Upacara sekitar lima menit tersebut digelar di rumah utama yang dinamakan Niang Gendang. Rumah adat yang paling besar itu merupakan tempat tinggal ketua adat. Maksud upacara itu untuk memohon ijin dan penghormatan kepada para leluhur Wae Rebo. Rupanya, tidak hanya kami rombongan Jelajah Sepeda Flores yang ingin menginap di Wae Rebo saat itu. Ada pula ratusan orang lain dari berbagai kelompok.

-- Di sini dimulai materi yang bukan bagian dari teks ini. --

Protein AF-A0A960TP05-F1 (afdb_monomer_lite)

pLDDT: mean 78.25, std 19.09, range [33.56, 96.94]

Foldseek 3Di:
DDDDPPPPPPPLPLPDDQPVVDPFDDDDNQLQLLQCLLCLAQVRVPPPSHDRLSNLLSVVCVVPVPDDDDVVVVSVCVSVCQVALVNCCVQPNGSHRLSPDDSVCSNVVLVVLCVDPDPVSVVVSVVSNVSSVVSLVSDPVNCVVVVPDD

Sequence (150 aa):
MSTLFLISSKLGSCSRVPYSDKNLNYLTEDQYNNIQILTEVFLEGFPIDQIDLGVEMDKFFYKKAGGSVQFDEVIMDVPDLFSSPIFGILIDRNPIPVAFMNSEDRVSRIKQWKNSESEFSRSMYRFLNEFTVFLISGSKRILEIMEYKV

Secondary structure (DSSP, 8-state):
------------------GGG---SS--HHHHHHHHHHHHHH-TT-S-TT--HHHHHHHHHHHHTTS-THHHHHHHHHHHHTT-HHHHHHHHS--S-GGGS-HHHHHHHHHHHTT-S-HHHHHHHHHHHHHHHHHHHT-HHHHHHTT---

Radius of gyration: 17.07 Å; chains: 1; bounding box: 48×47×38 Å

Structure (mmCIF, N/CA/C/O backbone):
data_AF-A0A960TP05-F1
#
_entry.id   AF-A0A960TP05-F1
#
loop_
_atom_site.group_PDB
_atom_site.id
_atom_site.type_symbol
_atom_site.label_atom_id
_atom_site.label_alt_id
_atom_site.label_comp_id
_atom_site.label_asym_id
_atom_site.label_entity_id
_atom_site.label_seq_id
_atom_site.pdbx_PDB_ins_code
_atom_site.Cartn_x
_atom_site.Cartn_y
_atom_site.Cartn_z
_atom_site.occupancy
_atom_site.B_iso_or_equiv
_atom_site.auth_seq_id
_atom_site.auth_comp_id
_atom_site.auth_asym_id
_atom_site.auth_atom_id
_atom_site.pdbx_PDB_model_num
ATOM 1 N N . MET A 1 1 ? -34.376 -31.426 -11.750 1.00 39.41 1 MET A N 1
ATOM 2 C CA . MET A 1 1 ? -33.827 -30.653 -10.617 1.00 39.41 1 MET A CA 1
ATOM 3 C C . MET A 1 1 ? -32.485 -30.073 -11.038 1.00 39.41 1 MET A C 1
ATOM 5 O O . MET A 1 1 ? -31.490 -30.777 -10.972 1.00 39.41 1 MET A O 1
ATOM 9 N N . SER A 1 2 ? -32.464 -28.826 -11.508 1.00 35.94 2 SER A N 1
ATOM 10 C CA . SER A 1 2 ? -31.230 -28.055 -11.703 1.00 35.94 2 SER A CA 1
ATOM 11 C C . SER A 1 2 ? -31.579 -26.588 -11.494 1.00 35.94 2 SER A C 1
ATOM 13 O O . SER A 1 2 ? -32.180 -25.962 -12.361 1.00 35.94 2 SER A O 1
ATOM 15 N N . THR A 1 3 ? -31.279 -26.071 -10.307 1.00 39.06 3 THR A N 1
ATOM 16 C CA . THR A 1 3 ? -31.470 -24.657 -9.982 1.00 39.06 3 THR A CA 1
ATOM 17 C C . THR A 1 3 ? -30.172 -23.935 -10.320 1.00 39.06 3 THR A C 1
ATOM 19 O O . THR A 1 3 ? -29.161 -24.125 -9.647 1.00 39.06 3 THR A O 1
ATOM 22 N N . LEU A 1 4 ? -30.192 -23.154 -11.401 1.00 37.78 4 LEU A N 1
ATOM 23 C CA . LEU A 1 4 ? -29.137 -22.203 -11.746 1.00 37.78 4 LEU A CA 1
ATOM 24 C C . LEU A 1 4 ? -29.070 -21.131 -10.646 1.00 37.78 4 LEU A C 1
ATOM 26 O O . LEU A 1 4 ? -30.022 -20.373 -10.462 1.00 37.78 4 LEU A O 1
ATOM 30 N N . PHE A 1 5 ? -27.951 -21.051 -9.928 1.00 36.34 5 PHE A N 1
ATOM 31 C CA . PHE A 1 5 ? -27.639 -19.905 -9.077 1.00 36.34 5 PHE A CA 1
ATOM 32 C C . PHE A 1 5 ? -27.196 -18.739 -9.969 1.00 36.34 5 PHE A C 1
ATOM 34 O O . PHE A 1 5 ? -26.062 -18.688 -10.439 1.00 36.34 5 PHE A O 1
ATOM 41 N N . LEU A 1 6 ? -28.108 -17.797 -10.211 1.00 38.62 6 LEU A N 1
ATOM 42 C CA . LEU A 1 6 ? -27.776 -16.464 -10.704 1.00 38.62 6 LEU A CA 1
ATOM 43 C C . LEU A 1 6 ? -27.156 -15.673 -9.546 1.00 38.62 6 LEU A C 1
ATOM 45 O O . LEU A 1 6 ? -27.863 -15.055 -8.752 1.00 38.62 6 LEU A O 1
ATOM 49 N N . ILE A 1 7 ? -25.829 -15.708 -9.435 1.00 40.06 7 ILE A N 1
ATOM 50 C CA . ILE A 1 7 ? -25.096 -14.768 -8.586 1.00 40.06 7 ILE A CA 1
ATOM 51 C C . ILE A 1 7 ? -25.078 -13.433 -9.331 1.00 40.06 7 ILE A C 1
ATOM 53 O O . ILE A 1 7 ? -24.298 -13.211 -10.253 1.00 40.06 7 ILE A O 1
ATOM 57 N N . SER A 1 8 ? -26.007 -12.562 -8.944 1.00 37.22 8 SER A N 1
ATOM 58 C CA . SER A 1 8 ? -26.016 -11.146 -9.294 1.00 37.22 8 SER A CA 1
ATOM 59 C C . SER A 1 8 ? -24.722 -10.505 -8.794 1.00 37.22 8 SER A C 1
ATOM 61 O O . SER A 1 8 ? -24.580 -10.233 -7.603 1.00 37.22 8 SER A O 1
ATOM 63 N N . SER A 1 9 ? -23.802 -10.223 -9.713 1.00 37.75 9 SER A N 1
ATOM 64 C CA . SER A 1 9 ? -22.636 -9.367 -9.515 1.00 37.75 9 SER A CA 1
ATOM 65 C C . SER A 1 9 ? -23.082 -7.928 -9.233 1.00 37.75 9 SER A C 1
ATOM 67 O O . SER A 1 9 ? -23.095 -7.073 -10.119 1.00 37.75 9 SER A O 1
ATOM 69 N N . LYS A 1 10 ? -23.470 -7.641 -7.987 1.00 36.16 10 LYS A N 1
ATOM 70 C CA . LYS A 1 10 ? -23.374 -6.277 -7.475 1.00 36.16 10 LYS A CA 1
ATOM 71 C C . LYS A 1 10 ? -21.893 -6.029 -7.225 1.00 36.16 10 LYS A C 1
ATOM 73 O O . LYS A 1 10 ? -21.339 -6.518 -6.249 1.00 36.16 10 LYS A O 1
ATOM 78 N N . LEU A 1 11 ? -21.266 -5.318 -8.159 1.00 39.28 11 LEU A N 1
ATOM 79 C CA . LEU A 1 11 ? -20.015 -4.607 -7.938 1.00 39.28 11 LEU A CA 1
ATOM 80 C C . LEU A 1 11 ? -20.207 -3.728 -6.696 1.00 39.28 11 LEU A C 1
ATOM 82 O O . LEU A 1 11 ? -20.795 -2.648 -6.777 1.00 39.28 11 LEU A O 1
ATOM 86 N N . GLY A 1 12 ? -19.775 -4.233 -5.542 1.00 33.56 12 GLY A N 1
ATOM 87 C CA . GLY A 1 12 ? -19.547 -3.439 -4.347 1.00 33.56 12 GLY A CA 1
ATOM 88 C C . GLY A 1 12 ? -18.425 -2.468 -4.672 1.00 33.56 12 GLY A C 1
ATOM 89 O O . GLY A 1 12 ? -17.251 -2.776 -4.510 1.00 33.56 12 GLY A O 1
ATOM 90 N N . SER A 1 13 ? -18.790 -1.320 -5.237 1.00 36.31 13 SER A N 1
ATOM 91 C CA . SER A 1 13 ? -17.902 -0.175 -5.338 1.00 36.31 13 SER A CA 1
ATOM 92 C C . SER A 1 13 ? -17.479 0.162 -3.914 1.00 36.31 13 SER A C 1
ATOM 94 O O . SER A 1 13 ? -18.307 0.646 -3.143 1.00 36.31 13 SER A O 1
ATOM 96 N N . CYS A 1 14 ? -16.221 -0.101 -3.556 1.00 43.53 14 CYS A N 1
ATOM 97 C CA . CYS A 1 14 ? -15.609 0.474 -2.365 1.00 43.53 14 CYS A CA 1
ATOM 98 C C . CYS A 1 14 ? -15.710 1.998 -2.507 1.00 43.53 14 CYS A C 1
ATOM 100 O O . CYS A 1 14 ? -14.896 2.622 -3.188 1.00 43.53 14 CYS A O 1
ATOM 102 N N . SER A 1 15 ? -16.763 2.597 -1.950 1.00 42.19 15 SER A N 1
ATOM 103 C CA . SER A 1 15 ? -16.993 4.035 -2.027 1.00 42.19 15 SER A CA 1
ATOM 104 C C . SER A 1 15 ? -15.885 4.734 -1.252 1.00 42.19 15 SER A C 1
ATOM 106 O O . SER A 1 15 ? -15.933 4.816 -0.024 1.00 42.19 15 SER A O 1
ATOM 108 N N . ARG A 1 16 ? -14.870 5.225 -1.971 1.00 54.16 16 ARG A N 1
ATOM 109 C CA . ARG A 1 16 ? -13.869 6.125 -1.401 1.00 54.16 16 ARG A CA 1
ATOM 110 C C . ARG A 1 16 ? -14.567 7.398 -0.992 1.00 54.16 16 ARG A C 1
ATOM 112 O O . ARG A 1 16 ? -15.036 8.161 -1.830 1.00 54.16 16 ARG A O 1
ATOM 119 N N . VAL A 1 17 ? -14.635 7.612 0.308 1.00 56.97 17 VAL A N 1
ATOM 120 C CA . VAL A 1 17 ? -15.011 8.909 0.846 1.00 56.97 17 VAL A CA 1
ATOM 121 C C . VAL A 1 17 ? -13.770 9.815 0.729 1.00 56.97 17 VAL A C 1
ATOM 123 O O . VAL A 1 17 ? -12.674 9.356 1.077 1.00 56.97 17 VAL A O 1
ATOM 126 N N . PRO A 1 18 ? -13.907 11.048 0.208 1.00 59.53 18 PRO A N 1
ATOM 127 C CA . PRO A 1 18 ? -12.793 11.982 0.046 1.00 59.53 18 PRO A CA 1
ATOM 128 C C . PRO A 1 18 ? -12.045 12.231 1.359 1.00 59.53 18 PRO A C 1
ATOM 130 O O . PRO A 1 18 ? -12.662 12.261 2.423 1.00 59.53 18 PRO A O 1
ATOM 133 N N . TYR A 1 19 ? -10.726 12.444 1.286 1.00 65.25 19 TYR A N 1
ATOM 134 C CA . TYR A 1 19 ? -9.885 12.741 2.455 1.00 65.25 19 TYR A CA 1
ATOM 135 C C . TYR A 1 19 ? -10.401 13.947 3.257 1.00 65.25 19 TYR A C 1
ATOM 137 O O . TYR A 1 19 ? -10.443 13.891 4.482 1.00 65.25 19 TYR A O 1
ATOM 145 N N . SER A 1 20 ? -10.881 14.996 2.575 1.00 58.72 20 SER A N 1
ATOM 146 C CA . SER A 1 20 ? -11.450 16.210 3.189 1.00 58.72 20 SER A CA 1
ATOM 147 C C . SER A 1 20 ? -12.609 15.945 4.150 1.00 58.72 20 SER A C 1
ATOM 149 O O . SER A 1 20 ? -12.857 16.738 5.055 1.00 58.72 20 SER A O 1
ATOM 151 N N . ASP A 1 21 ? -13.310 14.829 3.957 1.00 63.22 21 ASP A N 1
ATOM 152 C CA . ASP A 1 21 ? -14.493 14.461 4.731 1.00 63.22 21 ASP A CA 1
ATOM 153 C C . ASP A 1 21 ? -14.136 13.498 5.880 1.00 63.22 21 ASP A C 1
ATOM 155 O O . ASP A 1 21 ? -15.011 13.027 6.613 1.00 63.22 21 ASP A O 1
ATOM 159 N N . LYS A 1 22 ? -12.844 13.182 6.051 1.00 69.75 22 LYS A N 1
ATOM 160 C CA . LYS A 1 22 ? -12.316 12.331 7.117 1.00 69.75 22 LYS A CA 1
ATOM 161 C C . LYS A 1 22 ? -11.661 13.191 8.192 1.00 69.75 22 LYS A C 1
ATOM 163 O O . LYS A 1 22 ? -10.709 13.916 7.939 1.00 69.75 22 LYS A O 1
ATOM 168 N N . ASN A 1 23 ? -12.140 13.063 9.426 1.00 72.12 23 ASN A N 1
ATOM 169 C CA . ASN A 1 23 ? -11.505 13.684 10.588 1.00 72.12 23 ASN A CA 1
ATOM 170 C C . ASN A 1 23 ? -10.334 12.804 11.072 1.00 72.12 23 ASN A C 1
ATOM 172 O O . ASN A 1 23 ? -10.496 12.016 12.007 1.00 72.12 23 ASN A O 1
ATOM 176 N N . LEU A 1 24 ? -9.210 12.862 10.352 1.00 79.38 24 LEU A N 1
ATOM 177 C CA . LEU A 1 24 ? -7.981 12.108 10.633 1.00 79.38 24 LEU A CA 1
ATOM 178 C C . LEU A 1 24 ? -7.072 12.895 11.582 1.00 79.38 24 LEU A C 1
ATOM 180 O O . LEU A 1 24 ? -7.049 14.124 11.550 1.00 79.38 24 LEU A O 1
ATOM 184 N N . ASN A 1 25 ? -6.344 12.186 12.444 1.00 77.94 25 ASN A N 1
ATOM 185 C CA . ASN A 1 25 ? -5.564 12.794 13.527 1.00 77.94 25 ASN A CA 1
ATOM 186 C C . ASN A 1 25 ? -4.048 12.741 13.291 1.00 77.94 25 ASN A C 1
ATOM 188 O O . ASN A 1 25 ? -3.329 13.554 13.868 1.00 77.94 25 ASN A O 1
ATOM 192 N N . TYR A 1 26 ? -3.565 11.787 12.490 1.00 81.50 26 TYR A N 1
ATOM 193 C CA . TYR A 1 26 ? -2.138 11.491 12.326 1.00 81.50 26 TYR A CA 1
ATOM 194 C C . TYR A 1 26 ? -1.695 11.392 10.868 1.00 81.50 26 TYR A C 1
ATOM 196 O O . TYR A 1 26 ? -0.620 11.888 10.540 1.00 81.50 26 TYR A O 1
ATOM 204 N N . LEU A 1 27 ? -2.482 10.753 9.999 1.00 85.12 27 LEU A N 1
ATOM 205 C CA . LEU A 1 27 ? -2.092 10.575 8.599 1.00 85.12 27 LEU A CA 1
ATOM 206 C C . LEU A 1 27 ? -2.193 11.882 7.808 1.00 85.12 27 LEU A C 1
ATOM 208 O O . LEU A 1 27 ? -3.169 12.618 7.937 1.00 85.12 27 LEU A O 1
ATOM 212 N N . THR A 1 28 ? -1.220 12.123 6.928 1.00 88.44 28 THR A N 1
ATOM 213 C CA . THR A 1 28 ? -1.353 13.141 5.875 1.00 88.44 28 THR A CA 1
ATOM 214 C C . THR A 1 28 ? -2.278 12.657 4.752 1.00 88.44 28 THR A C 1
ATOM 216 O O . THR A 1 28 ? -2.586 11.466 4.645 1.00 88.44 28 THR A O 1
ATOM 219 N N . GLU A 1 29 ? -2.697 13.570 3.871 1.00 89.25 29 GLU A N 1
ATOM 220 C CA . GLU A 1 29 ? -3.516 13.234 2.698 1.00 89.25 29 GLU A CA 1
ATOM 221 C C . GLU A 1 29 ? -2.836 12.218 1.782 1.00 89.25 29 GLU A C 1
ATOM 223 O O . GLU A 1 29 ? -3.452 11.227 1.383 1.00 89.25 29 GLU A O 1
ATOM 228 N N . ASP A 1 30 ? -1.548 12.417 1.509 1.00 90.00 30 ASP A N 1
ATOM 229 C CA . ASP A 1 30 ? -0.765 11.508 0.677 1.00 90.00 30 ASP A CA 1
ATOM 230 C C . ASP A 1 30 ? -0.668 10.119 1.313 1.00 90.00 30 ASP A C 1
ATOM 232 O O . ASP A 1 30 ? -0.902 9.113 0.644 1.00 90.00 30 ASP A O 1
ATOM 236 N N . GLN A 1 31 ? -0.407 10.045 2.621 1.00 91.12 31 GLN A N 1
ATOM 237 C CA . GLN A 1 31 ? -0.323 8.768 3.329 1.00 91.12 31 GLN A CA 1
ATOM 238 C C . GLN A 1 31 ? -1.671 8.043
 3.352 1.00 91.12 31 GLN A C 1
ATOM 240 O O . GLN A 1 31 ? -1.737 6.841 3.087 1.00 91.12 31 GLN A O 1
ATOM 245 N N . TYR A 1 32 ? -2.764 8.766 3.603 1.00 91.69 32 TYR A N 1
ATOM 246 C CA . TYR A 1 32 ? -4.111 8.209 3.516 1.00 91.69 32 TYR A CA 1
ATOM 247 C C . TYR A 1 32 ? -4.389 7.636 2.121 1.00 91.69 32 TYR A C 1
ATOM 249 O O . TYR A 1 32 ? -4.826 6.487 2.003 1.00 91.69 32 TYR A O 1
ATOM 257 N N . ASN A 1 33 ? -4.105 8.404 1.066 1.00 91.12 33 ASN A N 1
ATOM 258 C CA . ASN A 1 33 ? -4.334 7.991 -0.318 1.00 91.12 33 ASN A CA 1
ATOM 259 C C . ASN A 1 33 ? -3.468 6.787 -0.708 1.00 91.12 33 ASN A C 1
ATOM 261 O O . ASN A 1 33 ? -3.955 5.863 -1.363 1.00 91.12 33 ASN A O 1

Adapula turis asing. Sebagian dari mereka ingin merayakan HUT ke-72 RI di Wae Rebo.
Dari tujuh rumah adat, hanya dua rumah yang disediakan untuk menginap para tamu. Satu rumah adat mampu menampung 30-an orang. Lantaran saat itu banyak tamu, sebagian besar dari mereka menginap di rumah-rumah warga di sekitar rumah adat. Para tokoh adat tak mengira jumlah tamu yang datang sebanyak itu. Pasalnya, komunikasi terputus lantaran tak ada sinyal telepon.
Tidur melingkar
Beruntung saya bisa ‘nyempil’ menginap di salah satu rumah adat yang dinamakan Niang Gena Maro.
Peninggalan leluhur
Wae Rebo adalah satu-satunya kampung adat di Manggarai yang masih mempertahankan bentuk rumah tradisional Manggarai yang disebut Mbaru (rumah) Niang (tinggi dan bulat). Para leluhur mewariskan tujuh bangunan itu yang kemudian dijaga oleh masyarakat adat secara turun-temurun hingga kini sudah generasi ke-20.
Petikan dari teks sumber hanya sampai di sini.